Assignment — Starting at the line that contains "ATOM 101 N N" and ending at the line that contains "ATOM 123 O O", the lines below are to be given again exactly, with nothing added.

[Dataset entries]

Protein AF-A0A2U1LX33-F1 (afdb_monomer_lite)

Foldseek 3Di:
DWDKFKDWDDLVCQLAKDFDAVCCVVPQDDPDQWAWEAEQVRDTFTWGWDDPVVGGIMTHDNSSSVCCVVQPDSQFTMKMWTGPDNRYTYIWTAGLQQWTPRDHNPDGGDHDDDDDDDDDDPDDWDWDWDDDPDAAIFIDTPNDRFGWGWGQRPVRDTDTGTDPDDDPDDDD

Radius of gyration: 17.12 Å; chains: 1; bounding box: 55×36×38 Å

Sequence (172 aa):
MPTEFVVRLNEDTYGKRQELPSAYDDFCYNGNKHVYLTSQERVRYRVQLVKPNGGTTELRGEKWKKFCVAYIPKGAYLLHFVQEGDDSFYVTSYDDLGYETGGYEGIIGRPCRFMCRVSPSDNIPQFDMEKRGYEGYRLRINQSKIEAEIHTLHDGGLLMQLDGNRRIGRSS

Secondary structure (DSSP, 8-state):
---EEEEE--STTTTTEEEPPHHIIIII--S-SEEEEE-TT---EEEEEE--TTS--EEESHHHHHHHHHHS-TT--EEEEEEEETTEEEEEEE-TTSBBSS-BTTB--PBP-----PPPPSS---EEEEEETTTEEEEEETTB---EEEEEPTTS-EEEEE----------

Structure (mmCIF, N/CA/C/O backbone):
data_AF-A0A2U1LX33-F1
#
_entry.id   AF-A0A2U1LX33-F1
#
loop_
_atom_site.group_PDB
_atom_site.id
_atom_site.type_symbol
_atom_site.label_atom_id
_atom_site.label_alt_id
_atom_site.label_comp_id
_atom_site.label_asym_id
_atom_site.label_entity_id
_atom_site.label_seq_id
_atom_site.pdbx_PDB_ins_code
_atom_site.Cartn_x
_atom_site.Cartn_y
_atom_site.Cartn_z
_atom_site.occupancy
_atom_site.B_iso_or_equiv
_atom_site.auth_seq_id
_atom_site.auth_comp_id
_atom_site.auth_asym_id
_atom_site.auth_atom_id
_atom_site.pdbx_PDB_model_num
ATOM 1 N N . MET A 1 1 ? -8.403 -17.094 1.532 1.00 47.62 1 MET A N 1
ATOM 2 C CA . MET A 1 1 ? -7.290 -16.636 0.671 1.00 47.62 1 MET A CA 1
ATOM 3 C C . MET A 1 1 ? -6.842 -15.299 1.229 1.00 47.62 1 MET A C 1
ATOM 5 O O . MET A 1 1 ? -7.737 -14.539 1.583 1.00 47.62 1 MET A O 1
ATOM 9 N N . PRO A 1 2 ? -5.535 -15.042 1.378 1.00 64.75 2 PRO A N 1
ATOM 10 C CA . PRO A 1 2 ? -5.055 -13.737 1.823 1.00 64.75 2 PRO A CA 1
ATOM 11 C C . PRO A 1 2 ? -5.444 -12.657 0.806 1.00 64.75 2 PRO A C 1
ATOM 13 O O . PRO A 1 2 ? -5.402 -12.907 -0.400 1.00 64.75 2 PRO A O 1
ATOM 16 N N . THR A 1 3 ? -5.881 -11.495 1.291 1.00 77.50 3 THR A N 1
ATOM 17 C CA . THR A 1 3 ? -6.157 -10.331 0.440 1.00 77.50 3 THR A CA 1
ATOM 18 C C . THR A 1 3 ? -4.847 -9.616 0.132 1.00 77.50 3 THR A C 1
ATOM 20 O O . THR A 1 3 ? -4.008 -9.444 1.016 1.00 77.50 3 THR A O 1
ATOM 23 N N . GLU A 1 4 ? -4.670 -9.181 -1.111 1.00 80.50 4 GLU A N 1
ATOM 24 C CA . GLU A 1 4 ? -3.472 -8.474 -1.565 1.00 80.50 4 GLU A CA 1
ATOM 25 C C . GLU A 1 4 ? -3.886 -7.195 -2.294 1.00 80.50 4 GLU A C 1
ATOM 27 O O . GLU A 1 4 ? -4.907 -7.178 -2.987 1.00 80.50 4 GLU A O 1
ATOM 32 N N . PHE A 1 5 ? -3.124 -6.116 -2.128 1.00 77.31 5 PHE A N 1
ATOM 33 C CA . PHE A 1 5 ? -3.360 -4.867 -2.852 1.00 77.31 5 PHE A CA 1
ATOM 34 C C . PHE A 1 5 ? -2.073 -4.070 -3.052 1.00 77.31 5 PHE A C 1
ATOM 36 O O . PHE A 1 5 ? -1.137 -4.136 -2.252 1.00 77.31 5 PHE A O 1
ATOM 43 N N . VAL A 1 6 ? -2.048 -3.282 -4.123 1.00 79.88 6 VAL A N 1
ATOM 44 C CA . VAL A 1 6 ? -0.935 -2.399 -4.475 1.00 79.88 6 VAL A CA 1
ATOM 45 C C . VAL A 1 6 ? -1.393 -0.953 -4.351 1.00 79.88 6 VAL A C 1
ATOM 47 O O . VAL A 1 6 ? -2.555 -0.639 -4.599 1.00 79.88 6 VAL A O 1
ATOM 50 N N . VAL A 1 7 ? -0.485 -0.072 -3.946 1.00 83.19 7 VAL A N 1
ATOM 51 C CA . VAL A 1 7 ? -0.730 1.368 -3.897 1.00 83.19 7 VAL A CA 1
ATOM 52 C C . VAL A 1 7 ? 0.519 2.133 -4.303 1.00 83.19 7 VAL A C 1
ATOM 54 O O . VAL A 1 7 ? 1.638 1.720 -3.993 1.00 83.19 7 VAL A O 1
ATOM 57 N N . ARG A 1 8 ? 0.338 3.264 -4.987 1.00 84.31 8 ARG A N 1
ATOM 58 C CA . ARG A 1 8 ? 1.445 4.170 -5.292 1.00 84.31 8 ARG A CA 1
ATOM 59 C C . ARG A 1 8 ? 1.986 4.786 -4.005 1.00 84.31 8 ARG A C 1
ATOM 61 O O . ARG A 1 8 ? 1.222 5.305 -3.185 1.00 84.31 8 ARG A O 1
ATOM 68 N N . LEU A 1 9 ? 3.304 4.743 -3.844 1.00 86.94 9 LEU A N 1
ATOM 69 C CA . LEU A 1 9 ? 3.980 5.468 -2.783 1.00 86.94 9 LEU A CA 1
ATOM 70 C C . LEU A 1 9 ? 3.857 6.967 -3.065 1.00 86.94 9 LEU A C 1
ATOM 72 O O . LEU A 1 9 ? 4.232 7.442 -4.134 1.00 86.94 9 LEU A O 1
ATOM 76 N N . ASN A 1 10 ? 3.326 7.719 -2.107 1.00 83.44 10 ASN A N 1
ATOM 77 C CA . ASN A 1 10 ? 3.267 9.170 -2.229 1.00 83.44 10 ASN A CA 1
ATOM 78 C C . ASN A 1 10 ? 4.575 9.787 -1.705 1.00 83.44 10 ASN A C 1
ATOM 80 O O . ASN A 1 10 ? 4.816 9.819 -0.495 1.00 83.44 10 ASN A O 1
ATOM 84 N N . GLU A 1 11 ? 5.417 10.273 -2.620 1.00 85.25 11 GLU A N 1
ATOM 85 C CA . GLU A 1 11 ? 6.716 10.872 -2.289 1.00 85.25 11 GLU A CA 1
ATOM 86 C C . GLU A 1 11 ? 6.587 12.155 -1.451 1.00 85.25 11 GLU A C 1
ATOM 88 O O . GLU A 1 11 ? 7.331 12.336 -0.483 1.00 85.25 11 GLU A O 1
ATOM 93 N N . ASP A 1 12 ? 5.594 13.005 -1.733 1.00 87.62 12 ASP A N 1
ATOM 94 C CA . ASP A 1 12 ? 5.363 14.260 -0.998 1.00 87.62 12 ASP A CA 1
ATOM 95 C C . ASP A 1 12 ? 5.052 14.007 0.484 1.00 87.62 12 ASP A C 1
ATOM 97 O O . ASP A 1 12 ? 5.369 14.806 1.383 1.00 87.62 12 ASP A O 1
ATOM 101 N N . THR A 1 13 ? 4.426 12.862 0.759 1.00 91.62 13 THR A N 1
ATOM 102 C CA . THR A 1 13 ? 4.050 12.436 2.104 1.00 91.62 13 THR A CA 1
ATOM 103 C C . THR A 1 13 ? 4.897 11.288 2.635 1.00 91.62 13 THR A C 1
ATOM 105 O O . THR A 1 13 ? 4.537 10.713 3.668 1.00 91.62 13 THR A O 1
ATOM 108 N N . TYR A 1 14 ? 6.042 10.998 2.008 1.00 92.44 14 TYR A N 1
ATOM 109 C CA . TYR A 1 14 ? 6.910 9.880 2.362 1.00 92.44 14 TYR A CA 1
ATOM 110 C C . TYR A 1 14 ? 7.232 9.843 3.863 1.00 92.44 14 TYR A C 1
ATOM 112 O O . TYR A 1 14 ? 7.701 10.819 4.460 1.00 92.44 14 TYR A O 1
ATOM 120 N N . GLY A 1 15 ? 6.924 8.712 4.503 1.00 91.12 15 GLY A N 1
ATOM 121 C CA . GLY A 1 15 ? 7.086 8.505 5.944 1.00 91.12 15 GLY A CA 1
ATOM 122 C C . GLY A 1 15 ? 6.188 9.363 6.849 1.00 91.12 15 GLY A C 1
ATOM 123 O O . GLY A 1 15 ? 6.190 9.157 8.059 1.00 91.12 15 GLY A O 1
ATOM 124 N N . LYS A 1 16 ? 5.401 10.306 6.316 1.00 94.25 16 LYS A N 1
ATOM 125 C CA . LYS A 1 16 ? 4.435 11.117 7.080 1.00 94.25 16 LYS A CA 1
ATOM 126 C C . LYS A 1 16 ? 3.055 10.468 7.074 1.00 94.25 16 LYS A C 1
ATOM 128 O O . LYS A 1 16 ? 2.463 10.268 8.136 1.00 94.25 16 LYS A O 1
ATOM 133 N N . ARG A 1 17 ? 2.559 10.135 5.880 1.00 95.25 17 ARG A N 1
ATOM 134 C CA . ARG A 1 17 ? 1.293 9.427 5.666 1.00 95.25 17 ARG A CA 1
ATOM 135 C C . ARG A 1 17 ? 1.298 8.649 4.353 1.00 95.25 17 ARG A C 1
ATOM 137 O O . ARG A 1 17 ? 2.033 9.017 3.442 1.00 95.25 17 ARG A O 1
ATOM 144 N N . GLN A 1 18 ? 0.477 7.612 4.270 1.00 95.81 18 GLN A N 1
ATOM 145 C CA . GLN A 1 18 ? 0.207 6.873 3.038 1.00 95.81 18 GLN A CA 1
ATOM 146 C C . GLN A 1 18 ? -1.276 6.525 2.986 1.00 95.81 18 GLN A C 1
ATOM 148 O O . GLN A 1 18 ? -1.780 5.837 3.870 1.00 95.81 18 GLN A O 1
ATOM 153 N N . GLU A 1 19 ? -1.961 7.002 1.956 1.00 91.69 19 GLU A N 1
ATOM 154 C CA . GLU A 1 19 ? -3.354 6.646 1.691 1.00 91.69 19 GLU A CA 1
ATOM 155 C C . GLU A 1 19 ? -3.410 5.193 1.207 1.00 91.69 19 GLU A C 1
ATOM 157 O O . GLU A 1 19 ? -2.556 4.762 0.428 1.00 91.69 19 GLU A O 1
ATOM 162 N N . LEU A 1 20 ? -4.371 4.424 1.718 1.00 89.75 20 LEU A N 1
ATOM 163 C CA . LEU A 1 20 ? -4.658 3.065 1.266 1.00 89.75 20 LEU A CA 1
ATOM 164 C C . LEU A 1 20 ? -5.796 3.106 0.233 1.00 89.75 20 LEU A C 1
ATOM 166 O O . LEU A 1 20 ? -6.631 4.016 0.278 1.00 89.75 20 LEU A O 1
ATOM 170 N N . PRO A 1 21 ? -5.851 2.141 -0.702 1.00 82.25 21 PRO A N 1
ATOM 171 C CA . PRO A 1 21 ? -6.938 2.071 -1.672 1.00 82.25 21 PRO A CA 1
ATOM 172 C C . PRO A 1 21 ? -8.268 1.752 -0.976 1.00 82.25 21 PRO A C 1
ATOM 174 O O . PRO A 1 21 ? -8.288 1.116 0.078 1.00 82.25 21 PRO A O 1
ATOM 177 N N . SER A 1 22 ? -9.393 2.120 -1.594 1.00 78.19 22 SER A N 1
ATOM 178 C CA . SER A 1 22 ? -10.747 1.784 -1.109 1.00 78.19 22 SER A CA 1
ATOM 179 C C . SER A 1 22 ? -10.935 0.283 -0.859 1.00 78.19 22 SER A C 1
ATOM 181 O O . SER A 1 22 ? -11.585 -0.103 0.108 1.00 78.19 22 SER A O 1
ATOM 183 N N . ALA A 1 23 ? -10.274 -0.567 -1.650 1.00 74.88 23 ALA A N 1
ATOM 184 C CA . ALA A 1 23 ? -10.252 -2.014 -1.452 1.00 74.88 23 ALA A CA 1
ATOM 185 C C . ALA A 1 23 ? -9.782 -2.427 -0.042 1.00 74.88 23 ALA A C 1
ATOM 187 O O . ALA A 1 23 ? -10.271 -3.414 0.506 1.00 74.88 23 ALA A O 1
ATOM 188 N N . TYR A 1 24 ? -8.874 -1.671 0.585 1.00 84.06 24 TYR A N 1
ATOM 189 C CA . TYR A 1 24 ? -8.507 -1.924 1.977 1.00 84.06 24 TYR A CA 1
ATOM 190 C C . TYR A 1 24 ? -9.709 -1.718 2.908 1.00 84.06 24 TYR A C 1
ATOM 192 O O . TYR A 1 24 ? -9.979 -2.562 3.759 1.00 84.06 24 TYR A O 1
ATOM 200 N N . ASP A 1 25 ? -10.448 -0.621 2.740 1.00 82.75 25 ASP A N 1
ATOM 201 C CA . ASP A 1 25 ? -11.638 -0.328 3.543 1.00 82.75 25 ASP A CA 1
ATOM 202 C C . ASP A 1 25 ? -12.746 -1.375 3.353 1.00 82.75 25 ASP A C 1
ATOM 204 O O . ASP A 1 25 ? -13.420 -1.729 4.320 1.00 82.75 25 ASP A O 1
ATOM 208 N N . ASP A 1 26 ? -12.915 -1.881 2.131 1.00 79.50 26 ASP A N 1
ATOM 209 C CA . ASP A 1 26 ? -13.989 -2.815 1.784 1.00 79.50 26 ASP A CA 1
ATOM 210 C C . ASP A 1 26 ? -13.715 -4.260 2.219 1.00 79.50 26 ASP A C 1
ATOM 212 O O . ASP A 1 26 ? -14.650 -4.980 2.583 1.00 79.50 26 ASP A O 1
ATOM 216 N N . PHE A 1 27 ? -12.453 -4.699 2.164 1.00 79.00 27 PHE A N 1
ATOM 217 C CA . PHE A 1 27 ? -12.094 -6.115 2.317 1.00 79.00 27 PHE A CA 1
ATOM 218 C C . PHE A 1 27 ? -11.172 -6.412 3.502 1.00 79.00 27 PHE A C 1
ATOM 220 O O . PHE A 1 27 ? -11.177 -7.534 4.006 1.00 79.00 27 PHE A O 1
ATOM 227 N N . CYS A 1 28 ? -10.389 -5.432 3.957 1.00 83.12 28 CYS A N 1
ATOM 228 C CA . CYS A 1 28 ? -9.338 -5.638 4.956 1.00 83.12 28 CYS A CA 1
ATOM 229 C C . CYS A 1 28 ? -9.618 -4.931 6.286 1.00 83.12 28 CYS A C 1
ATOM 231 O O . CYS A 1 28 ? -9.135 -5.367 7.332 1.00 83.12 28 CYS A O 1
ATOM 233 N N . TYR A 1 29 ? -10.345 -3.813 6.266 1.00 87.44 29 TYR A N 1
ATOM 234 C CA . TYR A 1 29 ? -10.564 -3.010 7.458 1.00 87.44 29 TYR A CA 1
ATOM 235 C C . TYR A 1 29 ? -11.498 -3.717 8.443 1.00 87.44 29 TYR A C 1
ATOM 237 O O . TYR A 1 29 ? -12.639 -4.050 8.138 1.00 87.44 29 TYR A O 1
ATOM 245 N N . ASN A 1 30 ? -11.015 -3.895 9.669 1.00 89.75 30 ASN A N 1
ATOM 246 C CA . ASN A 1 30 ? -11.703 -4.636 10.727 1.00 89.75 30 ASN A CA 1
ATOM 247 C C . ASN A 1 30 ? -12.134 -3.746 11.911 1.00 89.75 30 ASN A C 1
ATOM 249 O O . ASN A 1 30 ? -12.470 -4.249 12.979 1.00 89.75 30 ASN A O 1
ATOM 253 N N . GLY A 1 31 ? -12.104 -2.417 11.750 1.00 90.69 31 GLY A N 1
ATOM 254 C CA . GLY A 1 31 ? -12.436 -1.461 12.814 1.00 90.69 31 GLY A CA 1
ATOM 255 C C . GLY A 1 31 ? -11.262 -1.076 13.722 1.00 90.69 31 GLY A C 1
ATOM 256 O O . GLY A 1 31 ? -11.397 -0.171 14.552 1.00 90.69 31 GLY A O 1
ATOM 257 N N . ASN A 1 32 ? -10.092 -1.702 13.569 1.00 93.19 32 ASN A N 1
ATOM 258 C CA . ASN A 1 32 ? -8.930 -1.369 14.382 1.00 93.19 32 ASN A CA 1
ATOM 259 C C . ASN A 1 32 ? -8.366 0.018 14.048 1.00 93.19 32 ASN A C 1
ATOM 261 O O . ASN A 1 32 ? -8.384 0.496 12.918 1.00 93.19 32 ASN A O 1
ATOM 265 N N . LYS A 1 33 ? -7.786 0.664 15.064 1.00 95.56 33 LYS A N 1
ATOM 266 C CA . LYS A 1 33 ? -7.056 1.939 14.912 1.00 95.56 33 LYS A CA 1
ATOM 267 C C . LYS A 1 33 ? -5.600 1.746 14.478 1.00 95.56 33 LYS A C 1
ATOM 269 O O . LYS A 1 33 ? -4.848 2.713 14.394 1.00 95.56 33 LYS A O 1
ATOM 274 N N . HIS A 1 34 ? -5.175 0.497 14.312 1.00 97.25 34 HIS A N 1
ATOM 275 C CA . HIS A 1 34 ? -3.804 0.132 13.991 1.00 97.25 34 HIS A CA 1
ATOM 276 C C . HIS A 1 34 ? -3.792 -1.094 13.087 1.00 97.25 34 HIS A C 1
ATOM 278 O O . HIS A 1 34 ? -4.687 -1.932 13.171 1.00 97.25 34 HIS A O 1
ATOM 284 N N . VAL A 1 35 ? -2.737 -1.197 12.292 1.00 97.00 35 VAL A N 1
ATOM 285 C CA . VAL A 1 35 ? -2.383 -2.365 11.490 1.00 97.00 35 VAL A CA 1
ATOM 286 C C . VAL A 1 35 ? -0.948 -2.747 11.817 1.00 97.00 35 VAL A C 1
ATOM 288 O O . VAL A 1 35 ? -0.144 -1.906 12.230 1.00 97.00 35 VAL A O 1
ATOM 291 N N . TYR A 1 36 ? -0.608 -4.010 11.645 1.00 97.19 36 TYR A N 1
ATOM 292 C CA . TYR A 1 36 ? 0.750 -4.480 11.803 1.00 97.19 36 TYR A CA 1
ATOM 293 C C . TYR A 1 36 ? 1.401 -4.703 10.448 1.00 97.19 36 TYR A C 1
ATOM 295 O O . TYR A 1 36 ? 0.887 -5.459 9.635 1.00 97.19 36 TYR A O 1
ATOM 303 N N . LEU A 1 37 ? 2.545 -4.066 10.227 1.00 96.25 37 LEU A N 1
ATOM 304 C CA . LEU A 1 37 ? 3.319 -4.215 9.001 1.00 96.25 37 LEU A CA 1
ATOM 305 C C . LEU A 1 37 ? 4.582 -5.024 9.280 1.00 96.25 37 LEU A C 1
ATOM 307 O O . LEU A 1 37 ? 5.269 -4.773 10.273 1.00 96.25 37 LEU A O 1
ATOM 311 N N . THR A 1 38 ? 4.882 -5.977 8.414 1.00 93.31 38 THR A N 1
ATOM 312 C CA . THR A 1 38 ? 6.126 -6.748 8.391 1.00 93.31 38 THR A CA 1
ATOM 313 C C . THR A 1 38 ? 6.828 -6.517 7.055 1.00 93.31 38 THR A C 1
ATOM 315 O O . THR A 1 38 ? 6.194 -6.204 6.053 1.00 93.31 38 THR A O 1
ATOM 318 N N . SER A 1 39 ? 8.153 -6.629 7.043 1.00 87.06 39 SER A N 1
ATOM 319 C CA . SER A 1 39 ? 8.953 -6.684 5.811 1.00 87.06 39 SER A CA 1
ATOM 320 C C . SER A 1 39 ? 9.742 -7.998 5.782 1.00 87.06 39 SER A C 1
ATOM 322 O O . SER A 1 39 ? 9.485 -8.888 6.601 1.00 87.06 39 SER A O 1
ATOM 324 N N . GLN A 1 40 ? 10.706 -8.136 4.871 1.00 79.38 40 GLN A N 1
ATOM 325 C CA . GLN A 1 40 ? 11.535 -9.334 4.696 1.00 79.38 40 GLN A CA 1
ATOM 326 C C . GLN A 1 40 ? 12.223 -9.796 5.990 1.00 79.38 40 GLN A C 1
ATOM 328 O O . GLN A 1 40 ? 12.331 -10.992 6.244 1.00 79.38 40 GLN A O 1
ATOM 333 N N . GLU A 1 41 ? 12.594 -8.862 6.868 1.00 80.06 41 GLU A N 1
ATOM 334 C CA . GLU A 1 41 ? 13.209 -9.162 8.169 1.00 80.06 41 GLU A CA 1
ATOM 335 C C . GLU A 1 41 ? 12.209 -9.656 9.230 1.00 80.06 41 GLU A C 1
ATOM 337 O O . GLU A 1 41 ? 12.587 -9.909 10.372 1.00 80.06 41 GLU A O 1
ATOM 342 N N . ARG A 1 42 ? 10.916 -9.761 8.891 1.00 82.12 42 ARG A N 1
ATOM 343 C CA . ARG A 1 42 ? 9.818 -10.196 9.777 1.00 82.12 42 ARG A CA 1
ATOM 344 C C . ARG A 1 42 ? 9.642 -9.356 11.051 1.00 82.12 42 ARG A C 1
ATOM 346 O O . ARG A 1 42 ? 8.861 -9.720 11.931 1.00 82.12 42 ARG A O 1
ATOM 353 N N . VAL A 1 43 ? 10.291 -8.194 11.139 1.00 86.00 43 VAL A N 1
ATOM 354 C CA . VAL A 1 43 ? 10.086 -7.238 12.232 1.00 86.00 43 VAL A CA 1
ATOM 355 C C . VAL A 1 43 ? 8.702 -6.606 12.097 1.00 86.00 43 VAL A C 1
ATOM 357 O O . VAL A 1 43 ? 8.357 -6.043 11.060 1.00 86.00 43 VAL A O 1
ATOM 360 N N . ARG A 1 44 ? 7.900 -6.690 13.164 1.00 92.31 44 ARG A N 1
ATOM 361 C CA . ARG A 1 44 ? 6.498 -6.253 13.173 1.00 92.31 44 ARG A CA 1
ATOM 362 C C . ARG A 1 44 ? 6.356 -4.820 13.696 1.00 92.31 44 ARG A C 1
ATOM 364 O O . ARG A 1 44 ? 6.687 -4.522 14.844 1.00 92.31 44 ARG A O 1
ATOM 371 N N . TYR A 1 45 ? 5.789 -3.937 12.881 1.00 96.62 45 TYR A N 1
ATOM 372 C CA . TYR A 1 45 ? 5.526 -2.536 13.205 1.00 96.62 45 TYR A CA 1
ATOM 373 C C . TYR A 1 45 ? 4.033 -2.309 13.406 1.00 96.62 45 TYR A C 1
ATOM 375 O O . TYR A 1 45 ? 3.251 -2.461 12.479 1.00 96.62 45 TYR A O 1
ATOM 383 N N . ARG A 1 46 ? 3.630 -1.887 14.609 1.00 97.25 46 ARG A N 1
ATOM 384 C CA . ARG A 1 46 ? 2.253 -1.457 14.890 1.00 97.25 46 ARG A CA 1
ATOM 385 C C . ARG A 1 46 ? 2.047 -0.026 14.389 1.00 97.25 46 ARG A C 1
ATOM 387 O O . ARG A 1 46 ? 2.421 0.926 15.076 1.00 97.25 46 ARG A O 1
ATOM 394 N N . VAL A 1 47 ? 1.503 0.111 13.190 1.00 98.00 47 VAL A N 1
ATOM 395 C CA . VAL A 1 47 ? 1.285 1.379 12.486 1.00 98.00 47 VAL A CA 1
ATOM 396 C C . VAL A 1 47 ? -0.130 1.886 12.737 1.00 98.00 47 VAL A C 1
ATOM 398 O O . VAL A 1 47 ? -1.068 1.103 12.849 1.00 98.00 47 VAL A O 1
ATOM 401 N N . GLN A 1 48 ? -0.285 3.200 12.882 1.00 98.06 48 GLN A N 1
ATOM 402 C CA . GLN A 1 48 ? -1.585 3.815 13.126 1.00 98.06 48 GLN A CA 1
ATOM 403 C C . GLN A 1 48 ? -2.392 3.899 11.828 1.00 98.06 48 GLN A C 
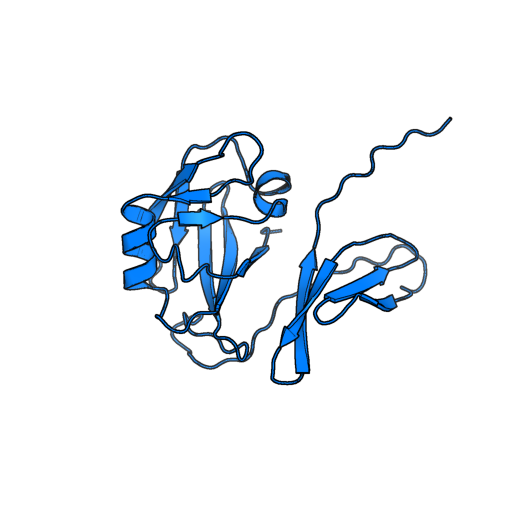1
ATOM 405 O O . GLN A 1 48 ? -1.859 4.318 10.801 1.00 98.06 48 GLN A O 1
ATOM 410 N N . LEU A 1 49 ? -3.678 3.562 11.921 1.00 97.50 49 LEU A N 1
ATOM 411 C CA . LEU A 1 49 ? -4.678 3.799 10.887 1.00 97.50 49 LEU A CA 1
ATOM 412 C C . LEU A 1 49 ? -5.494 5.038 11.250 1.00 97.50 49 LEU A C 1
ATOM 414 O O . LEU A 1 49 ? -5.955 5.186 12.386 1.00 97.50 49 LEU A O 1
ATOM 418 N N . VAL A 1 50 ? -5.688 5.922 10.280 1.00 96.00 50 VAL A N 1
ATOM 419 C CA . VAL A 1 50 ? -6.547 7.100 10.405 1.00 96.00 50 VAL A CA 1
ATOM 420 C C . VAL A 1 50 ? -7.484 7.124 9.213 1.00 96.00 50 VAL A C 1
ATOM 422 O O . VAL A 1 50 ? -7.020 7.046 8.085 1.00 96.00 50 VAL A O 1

Solution —
ATOM 101 N N . THR A 1 13 ? 4.426 12.862 0.759 1.00 91.62 13 THR A N 1
ATOM 102 C CA . THR A 1 13 ? 4.050 12.436 2.104 1.00 91.62 13 THR A CA 1
ATOM 103 C C . THR A 1 13 ? 4.897 11.288 2.635 1.00 91.62 13 THR A C 1
ATOM 105 O O . THR A 1 13 ? 4.537 10.713 3.668 1.00 91.62 13 THR A O 1
ATOM 108 N N . TYR A 1 14 ? 6.042 10.998 2.008 1.00 92.44 14 TYR A N 1
ATOM 109 C CA . TYR A 1 14 ? 6.910 9.880 2.362 1.00 92.44 14 TYR A CA 1
ATOM 110 C C . TYR A 1 14 ? 7.232 9.843 3.863 1.00 92.44 14 TYR A C 1
ATOM 112 O O . TYR A 1 14 ? 7.701 10.819 4.460 1.00 92.44 14 TYR A O 1
ATOM 120 N N . GLY A 1 15 ? 6.924 8.712 4.503 1.00 91.12 15 GLY A N 1
ATOM 121 C CA . GLY A 1 15 ? 7.086 8.505 5.944 1.00 91.12 15 GLY A CA 1
ATOM 122 C C . GLY A 1 15 ? 6.188 9.363 6.849 1.00 91.12 15 GLY A C 1
ATOM 123 O O . GLY A 1 15 ? 6.190 9.157 8.059 1.00 91.12 15 GLY A O 1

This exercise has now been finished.